── Task data ──

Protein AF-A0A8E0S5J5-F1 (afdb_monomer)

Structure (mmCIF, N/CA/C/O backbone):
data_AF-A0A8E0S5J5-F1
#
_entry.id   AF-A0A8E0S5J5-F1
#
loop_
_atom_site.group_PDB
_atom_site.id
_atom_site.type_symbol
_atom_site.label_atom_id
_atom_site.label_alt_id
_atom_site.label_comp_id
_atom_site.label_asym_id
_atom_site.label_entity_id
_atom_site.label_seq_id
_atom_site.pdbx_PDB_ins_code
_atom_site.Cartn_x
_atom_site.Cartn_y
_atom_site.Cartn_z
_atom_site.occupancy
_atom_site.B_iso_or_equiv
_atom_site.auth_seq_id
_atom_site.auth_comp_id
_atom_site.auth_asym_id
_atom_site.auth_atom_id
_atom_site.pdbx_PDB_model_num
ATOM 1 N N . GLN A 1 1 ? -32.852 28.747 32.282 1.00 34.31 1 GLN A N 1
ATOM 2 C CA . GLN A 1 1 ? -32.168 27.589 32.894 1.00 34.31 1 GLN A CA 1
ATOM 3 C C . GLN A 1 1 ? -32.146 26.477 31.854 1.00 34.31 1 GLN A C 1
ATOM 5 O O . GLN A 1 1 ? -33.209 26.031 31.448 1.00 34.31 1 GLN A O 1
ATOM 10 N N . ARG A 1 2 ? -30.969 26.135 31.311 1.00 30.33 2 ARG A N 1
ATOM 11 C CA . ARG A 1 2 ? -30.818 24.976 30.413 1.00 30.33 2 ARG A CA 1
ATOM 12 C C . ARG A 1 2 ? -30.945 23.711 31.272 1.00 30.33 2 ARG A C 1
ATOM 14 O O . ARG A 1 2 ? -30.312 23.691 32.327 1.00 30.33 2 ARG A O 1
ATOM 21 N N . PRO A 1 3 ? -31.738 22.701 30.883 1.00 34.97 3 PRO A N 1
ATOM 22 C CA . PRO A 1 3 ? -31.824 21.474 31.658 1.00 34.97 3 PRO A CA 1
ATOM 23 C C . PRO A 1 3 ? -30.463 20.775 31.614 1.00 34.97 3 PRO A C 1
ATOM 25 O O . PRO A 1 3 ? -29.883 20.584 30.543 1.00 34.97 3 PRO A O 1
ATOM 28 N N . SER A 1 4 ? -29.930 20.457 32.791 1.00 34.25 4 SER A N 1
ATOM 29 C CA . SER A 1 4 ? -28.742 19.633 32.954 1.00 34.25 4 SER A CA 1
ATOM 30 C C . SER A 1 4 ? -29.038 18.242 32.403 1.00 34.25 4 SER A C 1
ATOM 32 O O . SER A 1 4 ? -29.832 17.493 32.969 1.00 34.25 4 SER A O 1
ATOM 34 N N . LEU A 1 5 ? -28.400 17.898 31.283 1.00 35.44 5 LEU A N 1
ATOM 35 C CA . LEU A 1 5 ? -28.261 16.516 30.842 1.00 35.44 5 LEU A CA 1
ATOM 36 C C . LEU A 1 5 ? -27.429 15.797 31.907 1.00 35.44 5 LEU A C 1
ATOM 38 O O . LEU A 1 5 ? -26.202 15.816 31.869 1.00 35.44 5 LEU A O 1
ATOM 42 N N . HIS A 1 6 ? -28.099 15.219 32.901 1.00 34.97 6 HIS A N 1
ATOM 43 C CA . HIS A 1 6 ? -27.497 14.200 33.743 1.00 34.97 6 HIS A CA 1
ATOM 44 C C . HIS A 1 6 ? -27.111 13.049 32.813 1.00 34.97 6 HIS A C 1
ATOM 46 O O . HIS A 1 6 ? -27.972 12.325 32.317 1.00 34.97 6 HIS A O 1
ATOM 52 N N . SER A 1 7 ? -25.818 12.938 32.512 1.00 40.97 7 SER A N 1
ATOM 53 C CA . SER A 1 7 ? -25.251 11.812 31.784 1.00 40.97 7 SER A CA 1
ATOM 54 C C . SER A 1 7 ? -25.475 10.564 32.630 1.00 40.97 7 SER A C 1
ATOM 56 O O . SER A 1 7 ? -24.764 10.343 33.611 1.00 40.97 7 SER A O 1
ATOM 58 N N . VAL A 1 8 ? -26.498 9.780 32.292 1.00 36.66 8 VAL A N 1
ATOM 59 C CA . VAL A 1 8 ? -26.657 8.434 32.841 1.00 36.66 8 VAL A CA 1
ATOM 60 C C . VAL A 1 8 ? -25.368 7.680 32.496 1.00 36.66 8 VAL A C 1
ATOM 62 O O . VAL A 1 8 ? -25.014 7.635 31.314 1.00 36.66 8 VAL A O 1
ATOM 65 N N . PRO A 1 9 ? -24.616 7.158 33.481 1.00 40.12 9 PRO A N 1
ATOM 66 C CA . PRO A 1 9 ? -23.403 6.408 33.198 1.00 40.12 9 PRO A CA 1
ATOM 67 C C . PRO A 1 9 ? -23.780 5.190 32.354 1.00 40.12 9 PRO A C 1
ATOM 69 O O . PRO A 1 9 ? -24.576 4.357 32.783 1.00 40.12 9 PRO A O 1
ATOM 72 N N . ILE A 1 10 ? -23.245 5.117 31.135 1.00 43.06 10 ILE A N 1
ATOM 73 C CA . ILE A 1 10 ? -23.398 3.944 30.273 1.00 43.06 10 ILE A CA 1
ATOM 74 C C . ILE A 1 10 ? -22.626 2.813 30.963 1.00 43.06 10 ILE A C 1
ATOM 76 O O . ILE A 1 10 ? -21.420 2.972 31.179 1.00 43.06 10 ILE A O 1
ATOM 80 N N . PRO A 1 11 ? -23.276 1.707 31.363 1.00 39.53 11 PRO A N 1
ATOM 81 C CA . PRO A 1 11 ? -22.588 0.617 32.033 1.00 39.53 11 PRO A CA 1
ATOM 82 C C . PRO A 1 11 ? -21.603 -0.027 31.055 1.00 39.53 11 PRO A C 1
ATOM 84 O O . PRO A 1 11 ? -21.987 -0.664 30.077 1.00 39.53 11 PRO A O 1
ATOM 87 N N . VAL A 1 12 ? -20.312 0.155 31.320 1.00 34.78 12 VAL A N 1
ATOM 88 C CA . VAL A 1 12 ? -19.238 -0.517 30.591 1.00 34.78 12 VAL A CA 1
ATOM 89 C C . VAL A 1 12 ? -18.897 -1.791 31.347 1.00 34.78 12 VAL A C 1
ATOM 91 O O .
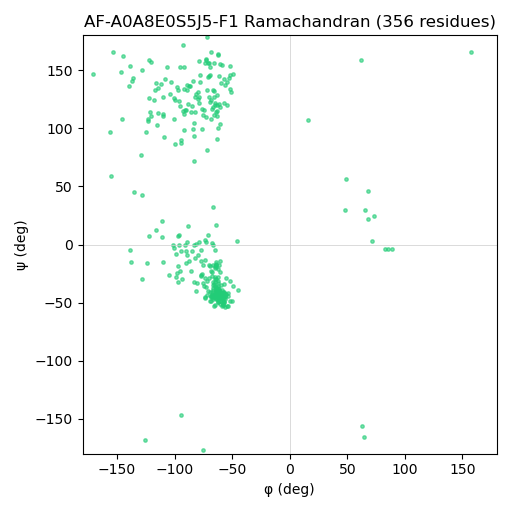 VAL A 1 12 ? -18.413 -1.732 32.475 1.00 34.78 12 VAL A O 1
ATOM 94 N N . THR A 1 13 ? -19.147 -2.945 30.730 1.00 39.59 13 THR A N 1
ATOM 95 C CA . THR A 1 13 ? -18.796 -4.244 31.316 1.00 39.59 13 THR A CA 1
ATOM 96 C C . THR A 1 13 ? -17.646 -4.859 30.530 1.00 39.59 13 THR A C 1
ATOM 98 O O . THR A 1 13 ? -17.714 -4.987 29.305 1.00 39.59 13 THR A O 1
ATOM 101 N N . LEU A 1 14 ? -16.581 -5.236 31.238 1.00 34.78 14 LEU A N 1
ATOM 102 C CA . LEU A 1 14 ? -15.505 -6.053 30.683 1.00 34.78 14 LEU A CA 1
ATOM 103 C C . LEU A 1 14 ? -15.976 -7.508 30.650 1.00 34.78 14 LEU A C 1
ATOM 105 O O . LEU A 1 14 ? -16.432 -8.030 31.666 1.00 34.78 14 LEU A O 1
ATOM 109 N N . ALA A 1 15 ? -15.887 -8.157 29.491 1.00 40.41 15 ALA A N 1
ATOM 110 C CA . ALA A 1 15 ? -16.335 -9.537 29.320 1.00 40.41 15 ALA A CA 1
ATOM 111 C C . ALA A 1 15 ? -15.325 -10.358 28.506 1.00 40.41 15 ALA A C 1
ATOM 113 O O . ALA A 1 15 ? -14.734 -9.860 27.547 1.00 40.41 15 ALA A O 1
ATOM 114 N N . HIS A 1 16 ? -15.161 -11.633 28.870 1.00 37.19 16 HIS A N 1
ATOM 115 C CA . HIS A 1 16 ? -14.399 -12.611 28.088 1.00 37.19 16 HIS A CA 1
ATOM 116 C C . HIS A 1 16 ? -15.279 -13.224 26.983 1.00 37.19 16 HIS A C 1
ATOM 118 O O . HIS A 1 16 ? -16.463 -13.485 27.197 1.00 37.19 16 HIS A O 1
ATOM 124 N N . GLU A 1 17 ? -14.719 -13.447 25.788 1.00 39.00 17 GLU A N 1
ATOM 125 C CA . GLU A 1 17 ? -15.463 -13.970 24.631 1.00 39.00 17 GLU A CA 1
ATOM 126 C C . GLU A 1 17 ? -15.662 -15.498 24.718 1.00 39.00 17 GLU A C 1
ATOM 128 O O . GLU A 1 17 ? -14.677 -16.232 24.773 1.00 39.00 17 GLU A O 1
ATOM 133 N N . PRO A 1 18 ? -16.903 -16.012 24.636 1.00 40.34 18 PRO A N 1
ATOM 134 C CA . PRO A 1 18 ? -17.179 -17.445 24.781 1.00 40.34 18 PRO A CA 1
ATOM 135 C C . PRO A 1 18 ? -16.834 -18.317 23.552 1.00 40.34 18 PRO A C 1
ATOM 137 O O . PRO A 1 18 ? -16.952 -19.536 23.632 1.00 40.34 18 PRO A O 1
ATOM 140 N N . TYR A 1 19 ? -16.407 -17.737 22.419 1.00 38.75 19 TYR A N 1
ATOM 141 C CA . TYR A 1 19 ? -16.217 -18.450 21.136 1.00 38.75 19 TYR A CA 1
ATOM 142 C C . TYR A 1 19 ? -14.760 -18.497 20.619 1.00 38.75 19 TYR A C 1
ATOM 144 O O . TYR A 1 19 ? -14.505 -18.866 19.467 1.00 38.75 19 TYR A O 1
ATOM 152 N N . ALA A 1 20 ? -13.781 -18.132 21.448 1.00 38.34 20 ALA A N 1
ATOM 153 C CA . ALA A 1 20 ? -12.365 -18.070 21.084 1.00 38.34 20 ALA A CA 1
ATOM 154 C C . ALA A 1 20 ? -11.617 -19.388 21.392 1.00 38.34 20 ALA A C 1
ATOM 156 O O . ALA A 1 20 ? -11.196 -19.610 22.518 1.00 38.34 20 ALA A O 1
ATOM 157 N N . ASN A 1 21 ? -11.415 -20.258 20.389 1.00 44.09 21 ASN A N 1
ATOM 158 C CA . ASN A 1 21 ? -10.834 -21.607 20.575 1.00 44.09 21 ASN A CA 1
ATOM 159 C C . ASN A 1 21 ? -9.641 -21.934 19.645 1.00 44.09 21 ASN A C 1
ATOM 161 O O . ASN A 1 21 ? -9.593 -23.024 19.078 1.00 44.09 21 ASN A O 1
ATOM 165 N N . ILE A 1 22 ? -8.680 -21.028 19.414 1.00 46.69 22 ILE A N 1
ATOM 166 C CA . ILE A 1 22 ? -7.567 -21.323 18.480 1.00 46.69 22 ILE A CA 1
ATOM 167 C C . ILE A 1 22 ? -6.201 -21.251 19.169 1.00 46.69 22 ILE A C 1
ATOM 169 O O . ILE A 1 22 ? -5.704 -20.171 19.483 1.00 46.69 22 ILE A O 1
ATOM 173 N N . GLN A 1 23 ? -5.560 -22.416 19.320 1.00 41.59 23 GLN A N 1
ATOM 174 C CA . GLN A 1 23 ? -4.126 -22.537 19.592 1.00 41.59 23 GLN A CA 1
ATOM 175 C C . GLN A 1 23 ? -3.327 -22.194 18.323 1.00 41.59 23 GLN A C 1
ATOM 177 O O . GLN A 1 23 ? -3.375 -22.901 17.321 1.00 41.59 23 GLN A O 1
ATOM 182 N N . SER A 1 24 ? -2.657 -21.043 18.383 1.00 41.88 24 SER A N 1
ATOM 183 C CA . SER A 1 24 ? -1.487 -20.603 17.605 1.00 41.88 24 SER A CA 1
ATOM 184 C C . SER A 1 24 ? -1.116 -21.377 16.319 1.00 41.88 24 SER A C 1
ATOM 186 O O . SER A 1 24 ? -0.472 -22.420 16.332 1.00 41.88 24 SER A O 1
ATOM 188 N N . TRP A 1 25 ? -1.373 -20.752 15.166 1.00 43.81 25 TRP A N 1
ATOM 189 C CA . TRP A 1 25 ? -0.826 -21.144 13.857 1.00 43.81 25 TRP A CA 1
ATOM 190 C C . TRP A 1 25 ? 0.688 -20.849 13.737 1.00 43.81 25 TRP A C 1
ATOM 192 O O . TRP A 1 25 ? 1.165 -19.832 14.244 1.00 43.81 25 TRP A O 1
ATOM 202 N N . LEU A 1 26 ? 1.469 -21.689 13.053 1.00 41.22 26 LEU A N 1
ATOM 203 C CA . LEU A 1 26 ? 2.892 -21.444 12.755 1.00 41.22 26 LEU A CA 1
ATOM 204 C C . LEU A 1 26 ? 3.041 -20.820 11.352 1.00 41.22 26 LEU A C 1
ATOM 206 O O . LEU A 1 26 ? 2.661 -21.465 10.375 1.00 41.22 26 LEU A O 1
ATOM 210 N N . PRO A 1 27 ? 3.599 -19.602 11.210 1.00 44.94 27 PRO A N 1
ATOM 211 C CA . PRO A 1 27 ? 3.763 -18.978 9.907 1.00 44.94 27 PRO A CA 1
ATOM 212 C C . PRO A 1 27 ? 4.829 -19.688 9.076 1.00 44.94 27 PRO A C 1
ATOM 214 O O . PRO A 1 27 ? 5.980 -19.819 9.490 1.00 44.94 27 PRO A O 1
ATOM 217 N N . CYS A 1 28 ? 4.463 -20.087 7.858 1.00 38.41 28 CYS A N 1
ATOM 218 C CA . CYS A 1 28 ? 5.442 -20.427 6.831 1.00 38.41 28 CYS A CA 1
ATOM 219 C C . CYS A 1 28 ? 6.179 -19.151 6.409 1.00 38.41 28 CYS A C 1
ATOM 221 O O . CYS A 1 28 ? 5.622 -18.299 5.717 1.00 38.41 28 CYS A O 1
ATOM 223 N N . ILE A 1 29 ? 7.444 -19.028 6.814 1.00 41.81 29 ILE A N 1
ATOM 224 C CA . ILE A 1 29 ? 8.365 -17.998 6.325 1.00 41.81 29 ILE A CA 1
ATOM 225 C C . ILE A 1 29 ? 8.576 -18.254 4.825 1.00 41.81 29 ILE A C 1
ATOM 227 O O . ILE A 1 29 ? 9.143 -19.287 4.466 1.00 41.81 29 ILE A O 1
ATOM 231 N N . PRO A 1 30 ? 8.143 -17.370 3.910 1.00 46.69 30 PRO A N 1
ATOM 232 C CA . PRO A 1 30 ? 8.357 -17.615 2.494 1.00 46.69 30 PRO A CA 1
ATOM 233 C C . PRO A 1 30 ? 9.814 -17.267 2.125 1.00 46.69 30 PRO A C 1
ATOM 235 O O . PRO A 1 30 ? 10.455 -16.474 2.820 1.00 46.69 30 PRO A O 1
ATOM 238 N N . PRO A 1 31 ? 10.355 -17.824 1.027 1.00 43.38 31 PRO A N 1
ATOM 239 C CA . PRO A 1 31 ? 11.795 -17.846 0.746 1.00 43.38 31 PRO A CA 1
ATOM 240 C C . PRO A 1 31 ? 12.420 -16.448 0.667 1.00 43.38 31 PRO A C 1
ATOM 242 O O . PRO A 1 31 ? 11.733 -15.467 0.362 1.00 43.38 31 PRO A O 1
ATOM 245 N N . ASN A 1 32 ? 13.723 -16.342 0.935 1.00 45.28 32 ASN A N 1
ATOM 246 C CA . ASN A 1 32 ? 14.465 -15.080 0.851 1.00 45.28 32 ASN A CA 1
ATOM 247 C C . ASN A 1 32 ? 14.217 -14.347 -0.485 1.00 45.28 32 ASN A C 1
ATOM 249 O O . ASN A 1 32 ? 13.991 -14.998 -1.510 1.00 45.28 32 ASN A O 1
ATOM 253 N N . PRO A 1 33 ? 14.211 -12.999 -0.491 1.00 53.88 33 PRO A N 1
ATOM 254 C CA . PRO A 1 33 ? 14.018 -12.238 -1.719 1.00 53.88 33 PRO A CA 1
ATOM 255 C C . PRO A 1 33 ? 15.069 -12.609 -2.777 1.00 53.88 33 PRO A C 1
ATOM 257 O O . PRO A 1 33 ? 16.229 -12.862 -2.455 1.00 53.88 33 PRO A O 1
ATOM 260 N N . GLU A 1 34 ? 14.621 -12.649 -4.034 1.00 56.53 34 GLU A N 1
ATOM 261 C CA . GLU A 1 34 ? 15.424 -12.949 -5.228 1.00 56.53 34 GLU A CA 1
ATOM 262 C C . GLU A 1 34 ? 16.667 -12.035 -5.298 1.00 56.53 34 GLU A C 1
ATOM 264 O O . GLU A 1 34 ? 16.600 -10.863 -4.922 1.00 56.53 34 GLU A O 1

───

What the task requires: Would you please copy exactly the part of the entries above that begins at the line containing "ATOM 23 C C" and ends at the line containing "ATOM 29 C CA", both lines included?

Solution:
ATOM 23 C C . PRO A 1 3 ? -30.463 20.775 31.614 1.00 34.97 3 PRO A C 1
ATOM 25 O O . PRO A 1 3 ? -29.883 20.584 30.543 1.00 34.97 3 PRO A O 1
ATOM 28 N N . SER A 1 4 ? -29.930 20.457 32.791 1.00 34.25 4 SER A N 1
ATOM 29 C CA . SER A 1 4 ? -28.742 19.633 32.954 1.00 34.25 4 SER A CA 1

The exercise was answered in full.